"Area" of the topologist's sine curve
Ross Millikan has observed that the area [= Lebesgue planar measure] of the sine curve is zero. By the same process Ross Millikan used, one can show that the Hausdorff dimension is $1,$ which is a much stronger statement than saying it has planar measure zero.
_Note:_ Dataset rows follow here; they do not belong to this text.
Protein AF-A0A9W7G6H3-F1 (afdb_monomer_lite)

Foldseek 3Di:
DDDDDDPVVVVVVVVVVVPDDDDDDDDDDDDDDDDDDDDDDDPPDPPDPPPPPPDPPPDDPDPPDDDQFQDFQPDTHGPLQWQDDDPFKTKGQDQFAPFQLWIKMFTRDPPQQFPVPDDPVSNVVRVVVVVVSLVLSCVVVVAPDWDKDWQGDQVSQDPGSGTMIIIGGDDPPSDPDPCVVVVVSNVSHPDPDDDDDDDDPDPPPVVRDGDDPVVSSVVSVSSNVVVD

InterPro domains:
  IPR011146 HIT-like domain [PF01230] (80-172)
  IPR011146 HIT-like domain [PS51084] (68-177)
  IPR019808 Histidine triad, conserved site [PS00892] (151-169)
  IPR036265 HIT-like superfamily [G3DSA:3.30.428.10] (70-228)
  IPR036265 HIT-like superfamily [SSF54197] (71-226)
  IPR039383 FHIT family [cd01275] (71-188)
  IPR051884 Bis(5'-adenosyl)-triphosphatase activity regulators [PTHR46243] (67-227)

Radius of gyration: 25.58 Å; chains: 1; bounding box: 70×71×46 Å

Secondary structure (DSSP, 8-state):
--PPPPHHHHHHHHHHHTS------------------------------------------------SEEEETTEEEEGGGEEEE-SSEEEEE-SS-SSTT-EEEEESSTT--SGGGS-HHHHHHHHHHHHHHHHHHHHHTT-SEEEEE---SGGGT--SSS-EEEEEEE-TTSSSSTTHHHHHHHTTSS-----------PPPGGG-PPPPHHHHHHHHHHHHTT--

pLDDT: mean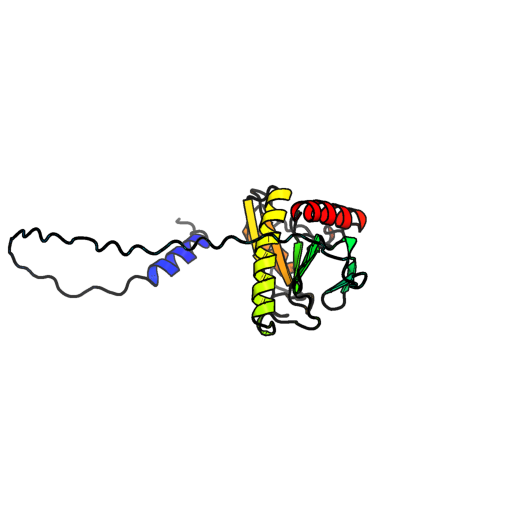 71.12, std 26.18, range [28.91, 98.69]

Sequence (228 aa):
MFGKPPPALLVVLVLLNYFLPSILSLATLSSSRSLLWGKITPLFSTASTRRTRFSTNLSGMEEGAGGDSQIFGRFQIPRKHVFYETEKSCAFVNLRPIVAGHVLVVCKREGVTRMSALEDDEYADLWSTVRKVQKVVEGENGGVAANVAVQDGREAGQSVPHVHVHILPRQKGDFEYNDQVYEELEGWGPWKGKGKERGMDVPNDEDRRDRTEEVMAEEARSYRDKFI

Structure (mmCIF, N/CA/C/O backbone):
data_AF-A0A9W7G6H3-F1
#
_entry.id   AF-A0A9W7G6H3-F1
#
loop_
_atom_site.group_PDB
_atom_site.id
_atom_site.type_symbol
_atom_site.label_atom_id
_atom_site.label_alt_id
_atom_site.label_comp_id
_atom_site.label_asym_id
_atom_site.label_entity_id
_atom_site.label_seq_id
_atom_site.pdbx_PDB_ins_code
_atom_site.Cartn_x
_atom_site.Cartn_y
_atom_site.Cartn_z
_atom_site.occupancy
_atom_site.B_iso_or_equiv
_atom_site.auth_seq_id
_atom_site.auth_comp_id
_atom_site.auth_asym_id
_atom_site.auth_atom_id
_atom_site.pdbx_PDB_model_num
ATOM 1 N N . MET A 1 1 ? 8.509 -36.606 -28.429 1.00 37.28 1 MET A N 1
ATOM 2 C CA . MET A 1 1 ? 8.901 -35.996 -27.141 1.00 37.28 1 MET A CA 1
ATOM 3 C C . MET A 1 1 ? 7.886 -34.909 -26.828 1.00 37.28 1 MET A C 1
ATOM 5 O O . MET A 1 1 ? 7.919 -33.875 -27.475 1.00 37.28 1 MET A O 1
ATOM 9 N N . PHE A 1 2 ? 6.924 -35.174 -25.943 1.00 42.19 2 PHE A N 1
ATOM 10 C CA . PHE A 1 2 ? 5.922 -34.181 -25.545 1.00 42.19 2 PHE A CA 1
ATOM 11 C C . PHE A 1 2 ? 6.442 -33.438 -24.311 1.00 42.19 2 PHE A C 1
ATOM 13 O O . PHE A 1 2 ? 6.698 -34.057 -23.279 1.00 42.19 2 PHE A O 1
ATOM 20 N N . GLY A 1 3 ? 6.680 -32.132 -24.457 1.00 44.75 3 GLY A N 1
ATOM 21 C CA . GLY A 1 3 ? 7.104 -31.256 -23.367 1.00 44.75 3 GLY A CA 1
ATOM 22 C C . GLY A 1 3 ? 6.021 -31.157 -22.294 1.00 44.75 3 GLY A C 1
ATOM 23 O O . GLY A 1 3 ? 4.830 -31.213 -22.600 1.00 44.75 3 GLY A O 1
ATOM 24 N N . LYS A 1 4 ? 6.438 -31.047 -21.029 1.00 42.97 4 LYS A N 1
ATOM 25 C CA . LYS A 1 4 ? 5.513 -30.858 -19.907 1.00 42.97 4 LYS A CA 1
ATOM 26 C C . LYS A 1 4 ? 4.685 -29.583 -20.133 1.00 42.97 4 LYS A C 1
ATOM 28 O O . LYS A 1 4 ? 5.272 -28.562 -20.493 1.00 42.97 4 LYS A O 1
ATOM 33 N N . PRO A 1 5 ? 3.358 -29.621 -19.929 1.00 42.94 5 PRO A N 1
ATOM 34 C CA . PRO A 1 5 ? 2.532 -28.431 -20.064 1.00 42.94 5 PRO A CA 1
ATOM 35 C C . PRO A 1 5 ? 2.884 -27.406 -18.971 1.00 42.94 5 PRO A C 1
ATOM 37 O O . PRO A 1 5 ? 3.294 -27.802 -17.874 1.00 42.94 5 PRO A O 1
ATOM 40 N N . PRO A 1 6 ? 2.730 -26.100 -19.252 1.00 42.84 6 PRO A N 1
ATOM 41 C CA . PRO A 1 6 ? 2.990 -25.044 -18.280 1.00 42.84 6 PRO A CA 1
ATOM 42 C C . PRO A 1 6 ? 2.073 -25.186 -17.050 1.00 42.84 6 PRO A C 1
ATOM 44 O O . PRO A 1 6 ? 0.951 -25.687 -17.177 1.00 42.84 6 PRO A O 1
ATOM 47 N N . PRO A 1 7 ? 2.511 -24.733 -15.861 1.00 51.31 7 PRO A N 1
ATOM 48 C CA . PRO A 1 7 ? 1.824 -24.958 -14.583 1.00 51.31 7 PRO A CA 1
ATOM 49 C C . PRO A 1 7 ? 0.365 -24.468 -14.557 1.00 51.31 7 PRO A C 1
ATOM 51 O O . PRO A 1 7 ? -0.476 -25.088 -13.907 1.00 51.31 7 PRO A O 1
ATOM 54 N N . ALA A 1 8 ? 0.018 -23.453 -15.355 1.00 47.84 8 ALA A N 1
ATOM 55 C CA . ALA A 1 8 ? -1.360 -22.982 -15.515 1.00 47.84 8 ALA A CA 1
ATOM 56 C C . ALA A 1 8 ? -2.313 -24.036 -16.126 1.00 47.84 8 ALA A C 1
ATOM 58 O O . ALA A 1 8 ? -3.483 -24.100 -15.750 1.00 47.84 8 ALA A O 1
ATOM 59 N N . LEU A 1 9 ? -1.826 -24.914 -17.015 1.00 43.56 9 LEU A N 1
ATOM 60 C CA . LEU A 1 9 ? -2.634 -26.006 -17.577 1.00 43.56 9 LEU A CA 1
ATOM 61 C C . LEU A 1 9 ? -2.933 -27.092 -16.535 1.00 43.56 9 LEU A C 1
ATOM 63 O O . LEU A 1 9 ? -3.976 -27.741 -16.610 1.00 43.56 9 LEU A O 1
ATOM 67 N N . LEU A 1 10 ? -2.042 -27.277 -15.557 1.00 43.38 10 LEU A N 1
ATOM 68 C CA . LEU A 1 10 ? -2.218 -28.261 -14.492 1.00 43.38 10 LEU A CA 1
ATOM 69 C C . LEU A 1 10 ? -3.322 -27.827 -13.517 1.00 43.38 10 LEU A C 1
ATOM 71 O O . LEU A 1 10 ? -4.120 -28.660 -13.103 1.00 43.38 10 LEU A O 1
ATOM 75 N N . VAL A 1 11 ? -3.438 -26.526 -13.225 1.00 48.56 11 VAL A N 1
ATOM 76 C CA . VAL A 1 11 ? -4.516 -25.978 -12.379 1.00 48.56 11 VAL A CA 1
ATOM 77 C C . VAL A 1 11 ? -5.888 -26.144 -13.046 1.00 48.56 11 VAL A C 1
ATOM 79 O O . VAL A 1 11 ? -6.843 -26.558 -12.392 1.00 48.56 11 VAL A O 1
ATOM 82 N N . VAL A 1 12 ? -5.988 -25.919 -14.362 1.00 50.88 12 VAL A N 1
ATOM 83 C CA . VAL A 1 12 ? -7.238 -26.130 -15.121 1.00 50.88 12 VAL A CA 1
ATOM 84 C C . VAL A 1 12 ? -7.622 -27.617 -15.183 1.00 50.88 12 VAL A C 1
ATOM 86 O O . VAL A 1 12 ? -8.793 -27.957 -15.014 1.00 50.88 12 VAL A O 1
ATOM 89 N N . LEU A 1 13 ? -6.648 -28.517 -15.361 1.00 43.91 13 LEU A N 1
ATOM 90 C CA . LEU A 1 13 ? -6.867 -29.971 -15.349 1.00 43.91 13 LEU A CA 1
ATOM 91 C C . LEU A 1 13 ? -7.285 -30.501 -13.971 1.00 43.91 13 LEU A C 1
ATOM 93 O O . LEU A 1 13 ? -8.119 -31.402 -13.893 1.00 43.91 13 LEU A O 1
ATOM 97 N N . VAL A 1 14 ? -6.746 -29.933 -12.890 1.00 50.03 14 VAL A N 1
ATOM 98 C CA . VAL A 1 14 ? -7.169 -30.270 -11.527 1.00 50.03 14 VAL A CA 1
ATOM 99 C C . VAL A 1 14 ? -8.615 -29.819 -11.305 1.00 50.03 14 VAL A C 1
ATOM 101 O O . VAL A 1 14 ? -9.425 -30.632 -10.878 1.00 50.03 14 VAL A O 1
ATOM 104 N N . LEU A 1 15 ? -8.991 -28.593 -11.682 1.00 46.84 15 LEU A N 1
ATOM 105 C CA . LEU A 1 15 ? -10.360 -28.087 -11.490 1.00 46.84 15 LEU A CA 1
ATOM 106 C C . LEU A 1 15 ? -11.423 -28.839 -12.313 1.00 46.84 15 LEU A C 1
ATOM 108 O O . LEU A 1 15 ? -12.531 -29.043 -11.819 1.00 46.84 15 LEU A O 1
ATOM 112 N N . LEU A 1 16 ? -11.095 -29.318 -13.519 1.00 47.12 16 LEU A N 1
ATOM 113 C CA . LEU A 1 16 ? -12.015 -30.131 -14.332 1.00 47.12 16 LEU A CA 1
ATOM 114 C C . LEU A 1 16 ? -12.332 -31.499 -13.702 1.00 47.12 16 LEU A C 1
ATOM 116 O O . LEU A 1 16 ? -13.444 -31.999 -13.867 1.00 47.12 16 LEU A O 1
ATOM 120 N N . ASN A 1 17 ? -11.406 -32.079 -12.932 1.00 48.19 17 ASN A N 1
ATOM 121 C CA . ASN A 1 17 ? -11.627 -33.356 -12.241 1.00 48.19 17 ASN A CA 1
ATOM 122 C C . ASN A 1 17 ? -12.491 -33.238 -10.973 1.00 48.19 17 ASN A C 1
ATOM 124 O O . ASN A 1 17 ? -13.005 -34.252 -10.505 1.00 48.19 17 ASN A O 1
ATOM 128 N N . TYR A 1 18 ? -12.696 -32.033 -10.429 1.00 50.94 18 TYR A N 1
ATOM 129 C CA . TYR A 1 18 ? -13.530 -31.821 -9.236 1.00 50.94 18 TYR A CA 1
ATOM 130 C C . TYR A 1 18 ? -15.010 -31.512 -9.546 1.00 50.94 18 TYR A C 1
ATOM 132 O O . TYR A 1 18 ? -15.808 -31.428 -8.616 1.00 50.94 18 TYR A O 1
ATOM 140 N N . PHE A 1 19 ? -15.406 -31.386 -10.824 1.00 48.22 19 PHE A N 1
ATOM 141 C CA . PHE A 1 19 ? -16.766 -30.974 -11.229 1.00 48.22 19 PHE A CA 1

In fact, it has $\sigma$-finite Hausdorff $1$-measure, which also prevents it from having Hausdorff dimension "logarithmically greater than" $1.$ However, for certain more sensitive types of dimension, the sine curve will have dimension greater than $1.$
Azcan/Kocak/Orhun/Üreyen [1] prove that the box-counting dimension [= Minkowski dimension] of the graph of $y = \sin(1/x)$ exists and is equal to $\frac{3}{2}.$ This result is also proved in Goluzina/Lodkin/Makarov/Podkorytov [2] (Problem VIII.5.4b, p. 100; solution on pp. 282-283) and it is stated in Tricot [3] (Section 10.4, pp. 121-122). In fact, Tricot [3] observes more generally that for $0 < \alpha < \beta,$ the graph of $y = x^{\alpha}\cos\left(x^{- \beta}\right)$ (and hence for the corresponding SINE function as well) has a box-dimension that exists and is equal to $2 - \frac{\alpha + 1}{\beta + 1}.$
[1] Hüseyin Azcan, Sahin Kocak, Nevin Orhun, and Mehmet Üreyen, The box-counting dimension of the sine-curve, Mathematica Slovaca 49 (1999), 367-370.
[2] M. G. Goluzina, A. A. Lodkin, B. M. Makarov, and A. N. Podkorytov, Selected Problems in Real Analysis, Translations of Mathematical Monographs #107, American Mathematical Society, 1992, x + 370 pages.
[3] Claude Tricot, Curves and Fractal Dimension, Springer-Verlag, 1995, xiv + 323 pages.
The area of the curve itself is zero. You can divide the interval $(0,1]$ into countably many intervals from one zero crossing to the next, then show that the area of the curve is zero in that interval. As area is countably additive, the total is zero. The curve only appears space filling because we draw it with finite width.